Try it ▸
Beginning at the line containing "ATOM 243 O O", restate each line of the listing below word for word until the last one has been given.

Stored data ▸
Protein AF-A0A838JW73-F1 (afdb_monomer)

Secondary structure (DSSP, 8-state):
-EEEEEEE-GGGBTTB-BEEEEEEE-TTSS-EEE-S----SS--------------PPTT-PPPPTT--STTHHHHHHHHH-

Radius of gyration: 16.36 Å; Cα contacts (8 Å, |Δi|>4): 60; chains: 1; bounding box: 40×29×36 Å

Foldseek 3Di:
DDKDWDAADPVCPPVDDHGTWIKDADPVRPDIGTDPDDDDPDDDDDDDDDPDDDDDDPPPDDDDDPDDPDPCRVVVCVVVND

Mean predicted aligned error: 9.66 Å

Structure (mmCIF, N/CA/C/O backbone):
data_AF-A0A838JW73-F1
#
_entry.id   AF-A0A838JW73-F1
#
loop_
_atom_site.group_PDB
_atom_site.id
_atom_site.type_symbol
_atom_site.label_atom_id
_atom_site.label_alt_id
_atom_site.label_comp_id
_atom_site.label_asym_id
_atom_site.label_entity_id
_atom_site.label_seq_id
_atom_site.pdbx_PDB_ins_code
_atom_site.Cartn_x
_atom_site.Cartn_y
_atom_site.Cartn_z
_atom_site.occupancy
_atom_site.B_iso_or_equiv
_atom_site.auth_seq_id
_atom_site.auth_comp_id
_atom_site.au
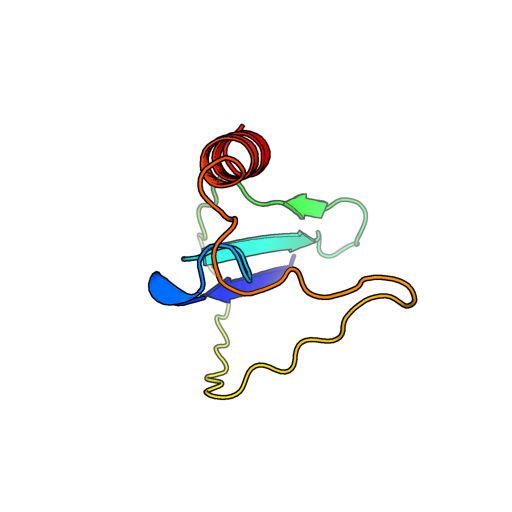th_asym_id
_atom_site.auth_atom_id
_atom_site.pdbx_PDB_model_num
ATOM 1 N N . GLY A 1 1 ? -10.700 -1.635 11.101 1.00 95.38 1 GLY A N 1
ATOM 2 C CA . GLY A 1 1 ? -10.244 -0.729 10.032 1.00 95.38 1 GLY A CA 1
ATOM 3 C C . GLY A 1 1 ? -9.809 -1.561 8.853 1.00 95.38 1 GLY A C 1
ATOM 4 O O . GLY A 1 1 ? -10.071 -2.759 8.865 1.00 95.38 1 GLY A O 1
ATOM 5 N N . SER A 1 2 ? -9.133 -0.954 7.889 1.00 97.69 2 SER A N 1
ATOM 6 C CA . SER A 1 2 ? -8.632 -1.650 6.704 1.00 97.69 2 SER A CA 1
ATOM 7 C C . SER A 1 2 ? -7.132 -1.432 6.569 1.00 97.69 2 SER A C 1
ATOM 9 O O . SER A 1 2 ? -6.660 -0.302 6.690 1.00 97.69 2 SER A O 1
ATOM 11 N N . LEU A 1 3 ? -6.404 -2.521 6.330 1.00 97.44 3 LEU A N 1
ATOM 12 C CA . LEU A 1 3 ? -5.005 -2.513 5.917 1.00 97.44 3 LEU A CA 1
ATOM 13 C C . LEU A 1 3 ? -4.981 -2.698 4.397 1.00 97.44 3 LEU A C 1
ATOM 15 O O . LEU A 1 3 ? -5.604 -3.630 3.895 1.00 97.44 3 LEU A O 1
ATOM 19 N N . VAL A 1 4 ? -4.302 -1.816 3.671 1.00 97.69 4 VAL A N 1
ATOM 20 C CA . VAL A 1 4 ? -4.218 -1.866 2.204 1.00 97.69 4 VAL A CA 1
ATOM 21 C C . VAL A 1 4 ? -2.777 -1.633 1.792 1.00 97.69 4 VAL A C 1
ATOM 
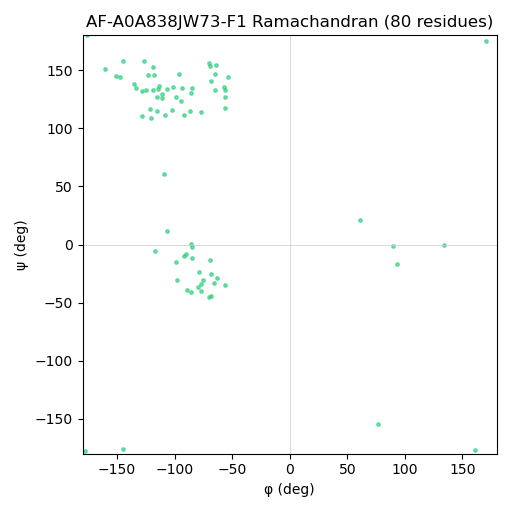23 O O . VAL A 1 4 ? -2.094 -0.787 2.365 1.00 97.69 4 VAL A O 1
ATOM 26 N N . GLY A 1 5 ? -2.292 -2.393 0.819 1.00 95.88 5 GLY A N 1
ATOM 27 C CA . GLY A 1 5 ? -0.911 -2.286 0.386 1.00 95.88 5 GLY A CA 1
ATOM 28 C C . GLY A 1 5 ? -0.576 -3.200 -0.772 1.00 95.88 5 GLY A C 1
ATOM 29 O O . GLY A 1 5 ? -1.431 -3.922 -1.281 1.00 95.88 5 GLY A O 1
ATOM 30 N N . PHE A 1 6 ? 0.693 -3.167 -1.155 1.00 95.94 6 PHE A N 1
ATOM 31 C CA . PHE A 1 6 ? 1.231 -3.951 -2.257 1.00 95.94 6 PHE A CA 1
ATOM 32 C C . PHE A 1 6 ? 2.431 -4.762 -1.796 1.00 95.94 6 PHE A C 1
ATOM 34 O O . PHE A 1 6 ? 3.101 -4.417 -0.817 1.00 95.94 6 PHE A O 1
ATOM 41 N N . ARG A 1 7 ? 2.720 -5.826 -2.546 1.00 94.94 7 ARG A N 1
ATOM 42 C CA . ARG A 1 7 ? 3.975 -6.556 -2.430 1.00 94.94 7 ARG A CA 1
ATOM 43 C C . ARG A 1 7 ? 4.713 -6.542 -3.759 1.00 94.94 7 ARG A C 1
ATOM 45 O O . ARG A 1 7 ? 4.310 -7.244 -4.682 1.00 94.94 7 ARG A O 1
ATOM 52 N N . PHE A 1 8 ? 5.816 -5.805 -3.832 1.00 94.38 8 PHE A N 1
ATOM 53 C CA . PHE A 1 8 ? 6.677 -5.802 -5.015 1.00 94.38 8 PHE A CA 1
ATOM 54 C C . PHE A 1 8 ? 7.855 -6.777 -4.858 1.00 94.38 8 PHE A C 1
ATOM 56 O O . PHE A 1 8 ? 8.342 -6.985 -3.743 1.00 94.38 8 PHE A O 1
ATOM 63 N N . PRO A 1 9 ? 8.318 -7.405 -5.954 1.00 91.56 9 PRO A N 1
ATOM 64 C CA . PRO A 1 9 ? 9.513 -8.243 -5.940 1.00 91.56 9 PRO A CA 1
ATOM 65 C C . PRO A 1 9 ? 10.785 -7.402 -5.751 1.00 91.56 9 PRO A C 1
ATOM 67 O O . PRO A 1 9 ? 10.821 -6.232 -6.124 1.00 91.56 9 PRO A O 1
ATOM 70 N N . ASP A 1 10 ? 11.854 -8.019 -5.241 1.00 89.38 10 ASP A N 1
ATOM 71 C CA . ASP A 1 10 ? 13.111 -7.331 -4.896 1.00 89.38 10 ASP A CA 1
ATOM 72 C C . ASP A 1 10 ? 13.730 -6.557 -6.069 1.00 89.38 10 ASP A C 1
ATOM 74 O O . ASP A 1 10 ? 14.277 -5.471 -5.890 1.00 89.38 10 ASP A O 1
ATOM 78 N N . TYR A 1 11 ? 13.601 -7.074 -7.295 1.00 85.62 11 TYR A N 1
ATOM 79 C CA . TYR A 1 11 ? 14.135 -6.415 -8.490 1.00 85.62 11 TYR A CA 1
ATOM 80 C C . TYR A 1 11 ? 13.402 -5.116 -8.866 1.00 85.62 11 TYR A C 1
ATOM 82 O O . TYR A 1 11 ? 13.904 -4.364 -9.697 1.00 85.62 11 TYR A O 1
ATOM 90 N N . ALA A 1 12 ? 12.227 -4.843 -8.290 1.00 86.88 12 ALA A N 1
ATOM 91 C CA . ALA A 1 12 ? 11.481 -3.605 -8.512 1.00 86.88 12 ALA A CA 1
ATOM 92 C C . ALA A 1 12 ? 11.930 -2.459 -7.582 1.00 86.88 12 ALA A C 1
ATOM 94 O O . ALA A 1 12 ? 11.393 -1.351 -7.675 1.00 86.88 12 ALA A O 1
ATOM 95 N N . GLN A 1 13 ? 12.917 -2.700 -6.707 1.00 79.31 13 GLN A N 1
ATOM 96 C CA . GLN A 1 13 ? 13.473 -1.681 -5.818 1.00 79.31 13 GLN A CA 1
ATOM 97 C C . GLN A 1 13 ? 13.984 -0.473 -6.617 1.00 79.31 13 GLN A C 1
ATOM 99 O O . GLN A 1 13 ? 14.793 -0.602 -7.538 1.00 79.31 13 GLN A O 1
ATOM 104 N N . GLY A 1 14 ? 13.520 0.718 -6.234 1.00 79.88 14 GLY A N 1
ATOM 105 C CA . GLY A 1 14 ? 13.854 1.988 -6.887 1.00 79.88 14 GLY A CA 1
ATOM 106 C C . GLY A 1 14 ? 12.860 2.426 -7.966 1.00 79.88 14 GLY A C 1
ATOM 107 O O . GLY A 1 14 ? 12.838 3.607 -8.303 1.00 79.88 14 GLY A O 1
ATOM 108 N N . LEU A 1 15 ? 12.006 1.519 -8.458 1.00 82.06 15 LEU A N 1
ATOM 109 C CA . LEU A 1 15 ? 10.770 1.885 -9.159 1.00 82.06 15 LEU A CA 1
ATOM 110 C C . LEU A 1 15 ? 9.611 2.031 -8.166 1.00 82.06 15 LEU A C 1
ATOM 112 O O . LEU A 1 15 ? 8.798 2.942 -8.286 1.00 82.06 15 LEU A O 1
ATOM 116 N N . ASN A 1 16 ? 9.567 1.139 -7.176 1.00 83.94 16 ASN A N 1
ATOM 117 C CA . ASN A 1 16 ? 8.662 1.187 -6.032 1.00 83.94 16 ASN A CA 1
ATOM 118 C C . ASN A 1 16 ? 9.379 0.638 -4.776 1.00 83.94 16 ASN A C 1
ATOM 120 O O . ASN A 1 16 ? 10.568 0.307 -4.832 1.00 83.94 16 ASN A O 1
ATOM 124 N N . VAL A 1 17 ? 8.664 0.538 -3.653 1.00 84.62 17 VAL A N 1
ATOM 125 C CA . VAL A 1 17 ? 9.142 -0.102 -2.417 1.00 84.62 17 VAL A CA 1
ATOM 126 C C . VAL A 1 17 ? 9.066 -1.621 -2.576 1.00 84.62 17 VAL A C 1
ATOM 128 O O . VAL A 1 17 ? 7.973 -2.173 -2.705 1.00 84.62 17 VAL A O 1
ATOM 131 N N . ALA A 1 18 ? 10.214 -2.304 -2.587 1.00 89.19 18 ALA A N 1
ATOM 132 C CA . ALA A 1 18 ? 10.251 -3.763 -2.612 1.00 89.19 18 ALA A CA 1
ATOM 133 C C . ALA A 1 18 ? 9.759 -4.373 -1.292 1.00 89.19 18 ALA A C 1
ATOM 135 O O . ALA A 1 18 ? 9.886 -3.787 -0.216 1.00 89.19 18 ALA A O 1
ATOM 136 N N . GLY A 1 19 ? 9.234 -5.596 -1.368 1.00 92.31 19 GLY A N 1
ATOM 137 C CA . GLY A 1 19 ? 8.603 -6.251 -0.230 1.00 92.31 19 GLY A CA 1
ATOM 138 C C . GLY A 1 19 ? 7.206 -5.696 0.034 1.00 92.31 19 GLY A C 1
ATOM 139 O O . GLY A 1 19 ? 6.527 -5.252 -0.888 1.00 92.31 19 GLY A O 1
ATOM 140 N N . TYR A 1 20 ? 6.750 -5.795 1.281 1.00 94.75 20 TYR A N 1
ATOM 141 C CA . TYR A 1 20 ? 5.424 -5.336 1.685 1.00 94.75 20 TYR A CA 1
ATOM 142 C C . TYR A 1 20 ? 5.434 -3.851 2.037 1.00 94.75 20 TYR A C 1
ATOM 144 O O . TY
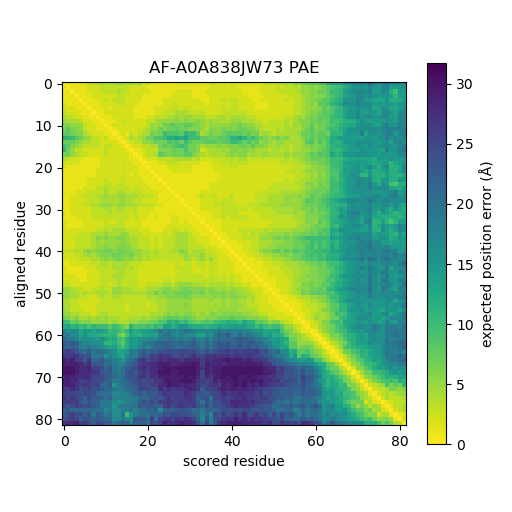R A 1 20 ? 6.223 -3.421 2.874 1.00 94.75 20 TYR A O 1
ATOM 152 N N . HIS A 1 21 ? 4.497 -3.099 1.467 1.00 95.94 21 HIS A N 1
ATOM 153 C CA . HIS A 1 21 ? 4.233 -1.712 1.834 1.00 95.94 21 HIS A CA 1
ATOM 154 C C . HIS A 1 21 ? 2.741 -1.555 2.121 1.00 95.94 21 HIS A C 1
ATOM 156 O O . HIS A 1 21 ? 1.924 -1.621 1.203 1.00 95.94 21 HIS A O 1
ATOM 162 N N . PHE A 1 22 ? 2.395 -1.341 3.394 1.00 96.94 22 PHE A N 1
ATOM 163 C CA . PHE A 1 22 ? 1.016 -1.211 3.858 1.00 96.94 22 PHE A CA 1
ATOM 164 C C . PHE A 1 22 ? 0.713 0.152 4.467 1.00 96.94 22 PHE A C 1
ATOM 166 O O . PHE A 1 22 ? 1.534 0.763 5.153 1.00 96.94 22 PHE A O 1
ATOM 173 N N . HIS A 1 23 ? -0.518 0.595 4.248 1.00 98.00 23 HIS A N 1
ATOM 174 C CA . HIS A 1 23 ? -1.152 1.711 4.934 1.00 98.00 23 HIS A CA 1
ATOM 175 C C . HIS A 1 23 ? -2.383 1.194 5.680 1.00 98.00 23 HIS A C 1
ATOM 177 O O . HIS A 1 23 ? -2.998 0.197 5.294 1.00 98.00 23 HIS A O 1
ATOM 183 N N . PHE A 1 24 ? -2.752 1.879 6.756 1.00 98.19 24 PHE A N 1
ATOM 184 C CA . PHE A 1 24 ? -3.917 1.554 7.570 1.00 98.19 24 PHE A CA 1
ATOM 185 C C . PHE A 1 24 ? -4.881 2.734 7.659 1.00 98.19 24 PHE A C 1
ATOM 187 O O . PHE A 1 24 ? -4.462 3.889 7.742 1.00 98.19 24 PHE A O 1
ATOM 194 N N . ILE A 1 25 ? -6.177 2.429 7.717 1.00 98.38 25 ILE A N 1
ATOM 195 C CA . ILE A 1 25 ? -7.233
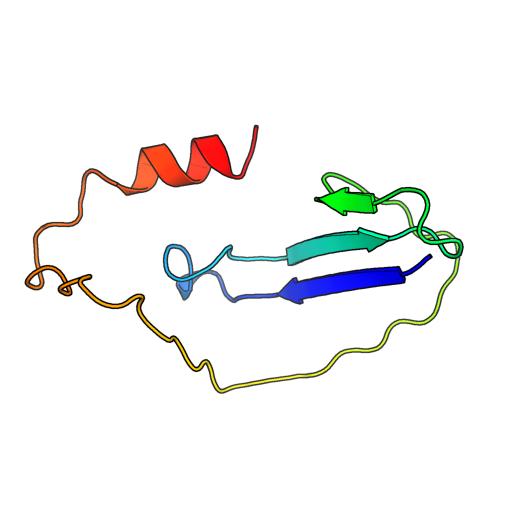 3.386 8.047 1.00 98.38 25 ILE A CA 1
ATOM 196 C C . ILE A 1 25 ? -8.212 2.797 9.071 1.00 98.38 25 ILE A C 1
ATOM 198 O O . ILE A 1 25 ? -8.661 1.650 8.974 1.00 98.38 25 ILE A O 1
ATOM 202 N N . THR A 1 26 ? -8.553 3.597 10.078 1.00 98.06 26 THR A N 1
ATOM 203 C CA . THR A 1 26 ? -9.586 3.278 11.078 1.00 98.06 26 THR A CA 1
ATOM 204 C C . THR A 1 26 ? -10.973 3.156 10.435 1.00 98.06 26 THR A C 1
ATOM 206 O O . THR A 1 26 ? -11.236 3.710 9.370 1.00 98.06 26 THR A O 1
ATOM 209 N N . ALA A 1 27 ? -11.876 2.388 11.054 1.00 97.62 27 ALA A N 1
ATOM 210 C CA . ALA A 1 27 ? -13.199 2.115 10.472 1.00 97.62 27 ALA A CA 1
ATOM 211 C C . ALA A 1 27 ? -14.083 3.374 10.374 1.00 97.62 27 ALA A C 1
ATOM 213 O O . ALA A 1 27 ? -14.853 3.519 9.429 1.00 97.62 27 ALA A O 1
ATOM 214 N N . ASP A 1 28 ? -13.933 4.290 11.328 1.00 98.38 28 ASP A N 1
ATOM 215 C CA . ASP A 1 28 ? -14.573 5.608 11.375 1.00 98.38 28 ASP A CA 1
ATOM 216 C C . ASP A 1 28 ? -13.802 6.679 10.580 1.00 98.38 28 ASP A C 1
ATOM 218 O O . ASP A 1 28 ? -14.263 7.813 10.471 1.00 98.38 28 ASP A O 1
ATOM 222 N N . ARG A 1 29 ? -12.651 6.316 9.995 1.00 98.06 29 ARG A N 1
ATOM 223 C CA . ARG A 1 29 ? -11.762 7.176 9.198 1.00 98.06 29 ARG A CA 1
ATOM 224 C C . ARG A 1 29 ? -11.186 8.375 9.960 1.00 98.06 29 ARG A C 1
ATOM 226 O O . ARG A 1 29 ? -10.751 9.335 9.329 1.00 98.06 29 ARG A O 1
ATOM 233 N N . SER A 1 30 ? -11.156 8.329 11.289 1.00 98.31 30 SER A N 1
ATOM 234 C CA . SER A 1 30 ? -10.623 9.420 12.115 1.00 98.31 30 SER A CA 1
ATOM 235 C C . SER A 1 30 ? -9.090 9.433 12.180 1.00 98.31 30 SER A C 1
ATOM 237 O O . SER A 1 30 ? -8.487 10.479 12.410 1.00 98.31 30 SER A O 1
ATOM 239 N N . ALA A 1 31 ? -8.455 8.285 11.936 1.00 98.19 31 ALA A N 1
ATOM 240 C CA . ALA A 1 31 ? -7.003 8.117 11.916 1.00 98.19 31 ALA A CA 1
ATOM 241 C C . ALA A 1 31 ? -6.534 7.093 10.866 1.00 98.19 31 ALA A C 1
ATOM 243 O O . ALA A 1 31 ? -7.281 6.193 10.462 1.00 98.19 31 ALA A O 1
ATOM 244 N N . GLY A 1 32 ? -5.270 7.203 10.460 1.00 97.69 32 GLY A N 1
ATOM 245 C CA . GLY A 1 32 ? -4.602 6.293 9.532 1.00 97.69 32 GLY A CA 1
ATOM 246 C C . GLY A 1 32 ? -3.124 6.645 9.353 1.00 97.69 32 GLY A C 1
ATOM 247 O O . GLY A 1 32 ? -2.639 7.597 9.963 1.00 97.69 32 GLY A O 1
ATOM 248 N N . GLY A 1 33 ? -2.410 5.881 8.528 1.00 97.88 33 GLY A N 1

Written answer ▸
ATOM 243 O O . ALA A 1 31 ? -7.281 6.193 10.462 1.00 98.19 31 ALA A O 1
ATOM 244 N N . GLY A 1 32 ? -5.270 7.203 10.460 1.00 97.69 32 GLY A N 1
ATOM 245 C CA . GLY A 1 32 ? -4.602 6.293 9.532 1.00 97.69 32 GLY A CA 1
ATOM 246 C C . GLY A 1 32 ? -3.124 6.645 9.353 1.00 97.69 32 GLY A C 1
ATOM 247 O O . GLY A 1 32 ? -2.639 7.597 9.963 1.00 97.69 32 GLY A O 1
ATOM 248 N N . GLY A 1 33 ? -2.410 5.881 8.528 1.00 97.88 33 GLY A N 1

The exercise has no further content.